Work item. With all pictures omitted, return verbatim the lines from the beginning of the records below through the line containing "ATOM 30 N N".

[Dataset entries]
>>>>>

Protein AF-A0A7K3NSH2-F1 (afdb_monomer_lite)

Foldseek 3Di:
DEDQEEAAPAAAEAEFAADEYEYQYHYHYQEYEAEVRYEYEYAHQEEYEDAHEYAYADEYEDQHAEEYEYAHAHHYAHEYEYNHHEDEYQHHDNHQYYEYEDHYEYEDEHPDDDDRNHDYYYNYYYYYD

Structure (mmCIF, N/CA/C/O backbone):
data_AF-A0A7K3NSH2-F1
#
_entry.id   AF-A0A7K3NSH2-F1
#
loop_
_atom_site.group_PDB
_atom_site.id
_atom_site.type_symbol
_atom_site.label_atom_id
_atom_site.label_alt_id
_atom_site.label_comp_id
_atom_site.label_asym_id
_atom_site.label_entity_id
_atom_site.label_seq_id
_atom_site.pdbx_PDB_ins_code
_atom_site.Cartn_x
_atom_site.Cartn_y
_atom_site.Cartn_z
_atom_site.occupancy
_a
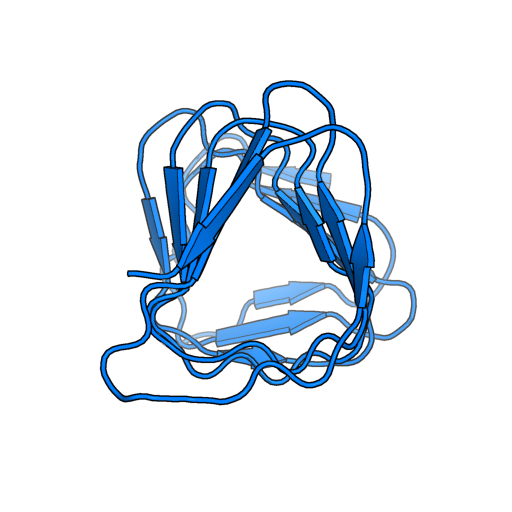tom_site.B_iso_or_equiv
_atom_site.auth_seq_id
_atom_site.auth_comp_id
_atom_site.auth_asym_id
_atom_site.auth_atom_id
_atom_site.pdbx_PDB_model_num
ATOM 1 N N . TRP A 1 1 ? -12.241 1.199 -13.554 1.00 88.25 1 TRP A N 1
ATOM 2 C CA . TRP A 1 1 ? -11.626 2.264 -14.375 1.00 88.25 1 TRP A CA 1
ATOM 3 C C . TRP A 1 1 ? -10.131 2.274 -14.140 1.00 88.25 1 TRP A C 1
ATOM 5 O O . TRP A 1 1 ? -9.718 1.893 -13.054 1.00 88.25 1 TRP A O 1
ATOM 15 N N . THR A 1 2 ? -9.347 2.706 -15.125 1.00 96.94 2 THR A N 1
ATOM 16 C CA . THR A 1 2 ? -7.883 2.780 -15.031 1.00 96.94 2 THR A CA 1
ATOM 17 C C . THR A 1 2 ? -7.429 4.205 -15.289 1.00 96.94 2 THR A C 1
ATOM 19 O O . THR A 1 2 ? -7.894 4.824 -16.245 1.00 96.94 2 THR A O 1
ATOM 22 N N . ILE A 1 3 ? -6.512 4.705 -14.466 1.00 96.62 3 ILE A N 1
ATOM 23 C CA . ILE A 1 3 ? -5.848 5.993 -14.657 1.00 96.62 3 ILE A CA 1
ATOM 24 C C . ILE A 1 3 ? -4.367 5.714 -14.906 1.00 96.62 3 ILE A C 1
ATOM 26 O O . ILE A 1 3 ? -3.689 5.143 -14.056 1.00 96.62 3 ILE A O 1
ATOM 30 N N . GLY A 1 4 ? -3.893 6.063 -16.104 1.00 95.38 4 GLY A N 1
ATOM 31 C CA . GLY A 1 4 ? -2.527 5.765 -16.549 1.00 95.38 4 GLY A CA 1
ATOM 32 C C . GLY A 1 4 ? -1.454 6.693 -15.971 1.00 95.38 4 GLY A C 1
ATOM 33 O O . GLY A 1 4 ? -0.298 6.299 -15.884 1.00 95.38 4 GLY A O 1
ATOM 34 N N . GLY A 1 5 ? -1.833 7.917 -15.596 1.00 95.31 5 GLY A N 1
ATOM 35 C CA . GLY A 1 5 ? -0.931 8.926 -15.044 1.00 95.31 5 GLY A CA 1
ATOM 36 C C . GLY A 1 5 ? -1.143 9.169 -13.555 1.00 95.31 5 GLY A C 1
ATOM 37 O O . GLY A 1 5 ? -1.895 8.454 -12.888 1.00 95.31 5 GLY A O 1
ATOM 38 N N . ASP A 1 6 ? -0.485 10.211 -13.061 1.00 95.31 6 ASP A N 1
ATOM 39 C CA . ASP A 1 6 ? -0.668 10.687 -11.696 1.00 95.31 6 ASP A CA 1
ATOM 40 C C . ASP A 1 6 ? -2.062 11.298 -11.522 1.00 95.31 6 ASP A C 1
ATOM 42 O O . ASP A 1 6 ? -2.596 11.965 -12.415 1.00 95.31 6 ASP A O 1
ATOM 46 N N . VAL A 1 7 ? -2.651 11.076 -10.351 1.00 97.19 7 VAL A N 1
ATOM 47 C CA . VAL A 1 7 ? -3.878 11.748 -9.920 1.00 97.19 7 VAL A CA 1
ATOM 48 C C . VAL A 1 7 ? -3.493 12.835 -8.930 1.00 97.19 7 VAL A C 1
ATOM 50 O O . VAL A 1 7 ? -2.977 12.528 -7.859 1.00 97.19 7 VAL A O 1
ATOM 53 N N . ASP A 1 8 ? -3.777 14.093 -9.256 1.00 97.06 8 ASP A N 1
ATOM 54 C CA . ASP A 1 8 ? -3.587 15.221 -8.343 1.00 97.06 8 ASP A CA 1
ATOM 55 C C . ASP A 1 8 ? -4.938 15.839 -7.974 1.00 97.06 8 ASP A C 1
ATOM 57 O O . ASP A 1 8 ? -5.663 16.362 -8.821 1.00 97.06 8 ASP A O 1
ATOM 61 N N . LEU A 1 9 ? -5.290 15.724 -6.696 1.00 97.56 9 LEU A N 1
ATOM 62 C CA . LEU A 1 9 ? -6.483 16.298 -6.076 1.00 97.56 9 LEU A CA 1
ATOM 63 C C . LEU A 1 9 ? -6.119 17.416 -5.087 1.00 97.56 9 LEU A C 1
ATOM 65 O O . LEU A 1 9 ? -7.006 17.933 -4.401 1.00 97.56 9 LEU A O 1
ATOM 69 N N . GLY A 1 10 ? -4.833 17.755 -4.949 1.00 97.00 10 GLY A N 1
ATOM 70 C CA . GLY A 1 10 ? -4.317 18.651 -3.922 1.00 97.00 10 GLY A CA 1
ATOM 71 C C . GLY A 1 10 ? -4.720 18.200 -2.516 1.00 97.00 10 GLY A C 1
ATOM 72 O O . GLY A 1 10 ? -4.272 17.174 -2.008 1.00 97.00 10 GLY A O 1
ATOM 73 N N . THR A 1 11 ? -5.595 18.975 -1.876 1.00 95.38 11 THR A N 1
ATOM 74 C CA . THR A 1 11 ? -6.125 18.687 -0.533 1.00 95.38 11 THR A CA 1
ATOM 75 C C . THR A 1 11 ? -7.392 17.830 -0.541 1.00 95.38 11 THR A C 1
ATOM 77 O O . THR A 1 11 ? -7.900 17.478 0.526 1.00 95.38 11 THR A O 1
ATOM 80 N N . GLY A 1 12 ? -7.909 17.472 -1.717 1.00 98.06 12 GLY A N 1
ATOM 81 C CA . GLY A 1 12 ? -9.076 16.612 -1.871 1.00 98.06 12 GLY A CA 1
ATOM 82 C C . GLY A 1 12 ? -8.830 15.164 -1.441 1.00 98.06 12 GLY A C 1
ATOM 83 O O . GLY A 1 12 ? -7.706 14.746 -1.161 1.00 98.06 12 GLY A O 1
ATOM 84 N N . THR A 1 13 ? -9.912 14.387 -1.408 1.00 97.31 13 THR A N 1
ATOM 85 C CA . THR A 1 13 ? -9.901 12.965 -1.047 1.00 97.31 13 THR A CA 1
ATOM 86 C C . THR A 1 13 ? -10.305 12.117 -2.244 1.00 97.31 13 THR A C 1
ATOM 88 O O . THR A 1 13 ? -11.342 12.356 -2.864 1.00 97.31 13 THR A O 1
ATOM 91 N N . LEU A 1 14 ? -9.518 11.084 -2.542 1.00 98.25 14 LEU A N 1
ATOM 92 C CA . LEU A 1 14 ? -9.921 10.056 -3.496 1.00 98.25 14 LEU A CA 1
ATOM 93 C C . LEU A 1 14 ? -11.009 9.173 -2.867 1.00 98.25 14 LEU A C 1
ATOM 95 O O . LEU A 1 14 ? -10.859 8.728 -1.733 1.00 98.25 14 LEU A O 1
ATOM 99 N N . THR A 1 15 ? -12.083 8.875 -3.596 1.00 98.12 15 THR A N 1
ATOM 100 C CA . THR A 1 15 ? -13.136 7.959 -3.127 1.00 98.12 15 THR A CA 1
ATOM 101 C C . THR A 1 15 ? -13.385 6.864 -4.153 1.00 98.12 15 THR A C 1
ATOM 103 O O . THR A 1 15 ? -13.755 7.148 -5.291 1.00 98.12 15 THR A O 1
ATOM 106 N N . VAL A 1 16 ? -13.225 5.610 -3.737 1.00 98.38 16 VAL A N 1
ATOM 107 C CA . VAL A 1 16 ? -13.631 4.424 -4.499 1.00 98.38 16 VAL A CA 1
ATOM 108 C C . VAL A 1 16 ? -14.915 3.895 -3.870 1.00 98.38 16 VAL A C 1
ATOM 110 O O . VAL A 1 16 ? -14.881 3.203 -2.854 1.00 98.38 16 VAL A O 1
ATOM 113 N N . SER A 1 17 ? -16.060 4.275 -4.437 1.00 96.38 17 SER A N 1
ATOM 114 C CA . SER A 1 17 ? -17.379 3.965 -3.870 1.00 96.38 17 SER A CA 1
ATOM 115 C C . SER A 1 17 ? -17.826 2.521 -4.116 1.00 96.38 17 SER A C 1
ATOM 117 O O . SER A 1 17 ? -18.477 1.939 -3.259 1.00 96.38 17 SER A O 1
ATOM 119 N N . GLN A 1 18 ? -17.489 1.954 -5.275 1.00 95.56 18 GLN A N 1
ATOM 120 C CA . GLN A 1 18 ? -17.813 0.594 -5.714 1.00 95.56 18 GLN A CA 1
ATOM 121 C C . GLN A 1 18 ? -16.814 0.169 -6.802 1.00 95.56 18 GLN A C 1
ATOM 123 O O . GLN A 1 18 ? -16.244 1.018 -7.494 1.00 95.56 18 GLN A O 1
ATOM 128 N N . GLY A 1 19 ? -16.680 -1.138 -7.026 1.00 97.88 19 GLY A N 1
ATOM 129 C CA . GLY A 1 19 ? -15.903 -1.686 -8.138 1.00 97.88 19 GLY A CA 1
ATOM 130 C C . GLY A 1 19 ? -14.410 -1.371 -8.042 1.00 97.88 19 GLY A C 1
ATOM 131 O O . GLY A 1 19 ? -13.905 -0.992 -6.988 1.00 97.88 19 GLY A O 1
ATOM 132 N N . THR A 1 20 ? -13.690 -1.546 -9.150 1.00 98.44 20 THR A N 1
ATOM 133 C CA . THR A 1 20 ? -12.228 -1.402 -9.174 1.00 98.44 20 THR A CA 1
ATOM 134 C C . THR A 1 20 ? -11.793 -0.084 -9.805 1.00 98.44 20 THR A C 1
ATOM 136 O O . THR A 1 20 ? -12.141 0.218 -10.957 1.00 98.44 20 THR A O 1
ATOM 139 N N . LEU A 1 21 ? -10.968 0.666 -9.078 1.00 98.50 21 LEU A N 1
ATOM 140 C CA . LEU A 1 21 ? -10.145 1.745 -9.615 1.00 98.50 21 LEU A CA 1
ATOM 141 C C . LEU A 1 21 ? -8.688 1.282 -9.660 1.00 98.50 21 LEU A C 1
ATOM 143 O O . LEU A 1 21 ? -8.141 0.904 -8.629 1.00 98.50 21 LEU A O 1
ATOM 147 N N . ILE A 1 22 ? -8.074 1.348 -10.839 1.00 98.62 22 ILE A N 1
ATOM 148 C CA . ILE A 1 22 ? -6.658 1.057 -11.047 1.00 98.62 22 ILE A CA 1
ATOM 149 C C . ILE A 1 22 ? -5.901 2.379 -11.204 1.00 98.62 22 ILE A C 1
ATOM 151 O O . ILE A 1 22 ? -6.225 3.163 -12.100 1.00 98.62 22 ILE A O 1
ATOM 155 N N . LEU A 1 23 ? -4.889 2.617 -10.372 1.00 98.00 23 LEU A N 1
ATOM 156 C CA . LEU A 1 23 ? -3.984 3.769 -10.463 1.00 98.00 23 LEU A CA 1
ATOM 157 C C . LEU A 1 23 ? -2.602 3.311 -10.924 1.00 98.00 23 LEU A C 1
ATOM 159 O O . LEU A 1 23 ? -1.929 2.602 -10.186 1.00 98.00 23 LEU A O 1
ATOM 163 N N . GLN A 1 24 ? -2.152 3.713 -12.112 1.00 97.44 24 GLN A N 1
ATOM 164 C CA . GLN A 1 24 ? -0.811 3.362 -12.610 1.00 97.44 24 GLN A CA 1
ATOM 165 C C . GLN A 1 24 ? 0.262 4.420 -12.300 1.00 97.44 24 GLN A C 1
ATOM 167 O O . GLN A 1 24 ? 1.452 4.149 -12.466 1.00 97.44 24 GLN A O 1
ATOM 172 N N . GLY A 1 25 ? -0.146 5.607 -11.842 1.00 95.94 25 GLY A N 1
ATOM 173 C CA . GLY A 1 25 ? 0.736 6.683 -11.385 1.00 95.94 25 GLY A CA 1
ATOM 174 C C . GLY A 1 25 ? 0.699 6.903 -9.871 1.00 95.94 25 GLY A C 1
ATOM 175 O O . GLY A 1 25 ? 0.191 6.077 -9.105 1.00 95.94 25 GLY A O 1
ATOM 176 N N . GLY A 1 26 ? 1.254 8.029 -9.432 1.00 96.44 26 GLY A N 1
ATOM 177 C CA . GLY A 1 26 ? 1.146 8.537 -8.068 1.00 96.44 26 GLY A CA 1
ATOM 178 C C . GLY A 1 26 ? -0.231 9.130 -7.748 1.00 96.44 26 GLY A C 1
ATOM 179 O O . GLY A 1 26 ? -1.086 9.306 -8.616 1.00 96.44 26 GLY A O 1
ATOM 180 N N . LEU A 1 27 ? -0.434 9.451 -6.471 1.00 98.00 27 LEU A N 1
ATOM 181 C CA . LEU A 1 27 ? -1.624 10.134 -5.967 1.00 98.00 27 LEU A CA 1
ATOM 182 C C . LEU A 1 27 ? -1.184 11.279 -5.059 1.00 98.00 27 LEU A C 1
ATOM 184 O O . LEU A 1 27 ? -0.568 11.046 -4.018 1.00 98.00 27 LEU A O 1
ATOM 188 N N . VAL A 1 28 ? -1.549 12.500 -5.428 1.00 98.06 28 VAL A N 1
ATOM 189 C CA . VAL A 1 28 ? -1.458 13.681 -4.571 1.00 98.06 28 VAL A CA 1
ATOM 190 C C . VAL A 1 28 ? -2.863 13.956 -4.044 1.00 98.06 28 VAL A C 1
ATOM 192 O O . VAL A 1 28 ? -3.742 14.405 -4.771 1.00 98.06 28 VAL A O 1
ATOM 195 N N . ALA A 1 29 ? -3.102 13.596 -2.786 1.00 98.12 29 ALA A N 1
ATOM 196 C CA . ALA A 1 29 ? -4.380 13.773 -2.103 1.00 98.12 29 ALA A CA 1
ATOM 197 C C . ALA A 1 29 ? -4.152 13.820 -0.587 1.00 98.12 29 ALA A C 1
ATOM 199 O O . ALA A 1 29 ? -3.165 13.274 -0.085 1.00 98.12 29 ALA A O 1
ATOM 200 N N . SER A 1 30 ? -5.091 14.401 0.160 1.00 97.75 30 SER A N 1
ATOM 201 C CA . SER A 1 30 ? -5.056 14.365 1.632 1.00 97.75 30 SER A CA 1
ATOM 202 C C . SER A 1 30 ? -5.377 12.976 2.198 1.00 97.75 30 SER A C 1
ATOM 204 O O . SER A 1 30 ? -4.971 12.637 3.309 1.00 97.75 30 SER A O 1
ATOM 206 N N . GLY A 1 31 ? -6.076 12.146 1.423 1.00 98.38 31 GLY A N 1
ATOM 207 C CA . GLY A 1 31 ? -6.451 10.792 1.804 1.00 98.38 31 GLY A CA 1
ATOM 208 C C . GLY A 1 31 ? -7.141 10.039 0.674 1.00 98.38 31 GLY A C 1
ATOM 209 O O . GLY A 1 31 ? -7.441 10.594 -0.389 1.00 98.38 31 GLY A O 1
ATOM 210 N N . ALA A 1 32 ? -7.413 8.765 0.932 1.00 98.69 32 ALA A N 1
ATOM 211 C CA . ALA A 1 32 ? -8.241 7.926 0.082 1.00 98.69 32 ALA A CA 1
ATOM 212 C C . ALA A 1 32 ? -9.260 7.163 0.939 1.00 98.69 32 ALA A C 1
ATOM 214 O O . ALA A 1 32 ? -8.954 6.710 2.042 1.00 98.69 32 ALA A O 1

<<<<<

Answer section.
Protein AF-A0A7K3NSH2-F1 (afdb_monomer_lite)

Foldseek 3Di:
DEDQEEAAPAAAEAEFAADEYEYQYHYHYQEYEAEVRYEYEYAHQEEYEDAHEYAYADEYEDQHAEEYEYAHAHHYAHEYEYNHHEDEYQHHDNHQYYEYEDHYEYEDEHPDDDDRNHDYYYNYYYYYD

Structure (mmCIF, N/CA/C/O backbone):
data_AF-A0A7K3NSH2-F1
#
_entry.id   AF-A0A7K3NSH2-F1
#
loop_
_atom_site.group_PDB
_atom_site.id
_atom_site.type_symbol
_atom_site.label_atom_id
_atom_site.label_alt_id
_atom_site.label_comp_id
_atom_site.label_asym_id
_atom_site.label_entity_id
_atom_site.label_seq_id
_atom_site.pdbx_PDB_ins_code
_atom_site.Cartn_x
_atom_site.Cartn_y
_atom_site.Cartn_z
_atom_site.occupancy
_a
tom_site.B_iso_or_equiv
_atom_site.auth_seq_id
_atom_site.auth_comp_id
_atom_site.auth_asym_id
_atom_site.auth_atom_id
_atom_site.pdbx_PDB_model_num
ATOM 1 N N . TRP A 1 1 ? -12.241 1.199 -13.554 1.00 88.25 1 TRP A N 1
ATOM 2 C CA . TRP A 1 1 ? -11.626 2.264 -14.375 1.00 88.25 1 TRP A CA 1
ATOM 3 C C . TRP A 1 1 ? -10.131 2.274 -14.140 1.00 88.25 1 TRP A C 1
ATOM 5 O O . TRP A 1 1 ? -9.718 1.893 -13.054 1.00 88.25 1 TRP A O 1
ATOM 15 N N . THR A 1 2 ? -9.347 2.706 -15.125 1.00 96.94 2 THR A N 1
ATOM 16 C CA . THR A 1 2 ? -7.883 2.780 -15.031 1.00 96.94 2 THR A CA 1
ATOM 17 C C . THR A 1 2 ? -7.429 4.205 -15.289 1.00 96.94 2 THR A C 1
ATOM 19 O O . THR A 1 2 ? -7.894 4.824 -16.245 1.00 96.94 2 THR A O 1
ATOM 22 N N . ILE A 1 3 ? -6.512 4.705 -14.466 1.00 96.62 3 ILE A N 1
ATOM 23 C CA . ILE A 1 3 ? -5.848 5.993 -14.657 1.00 96.62 3 ILE A CA 1
ATOM 24 C C . ILE A 1 3 ? -4.367 5.714 -14.906 1.00 96.62 3 ILE A C 1
ATOM 26 O O . ILE A 1 3 ? -3.689 5.143 -14.056 1.00 96.62 3 ILE A O 1
ATOM 30 N N . GLY A 1 4 ? -3.893 6.063 -16.104 1.00 95.38 4 GLY A N 1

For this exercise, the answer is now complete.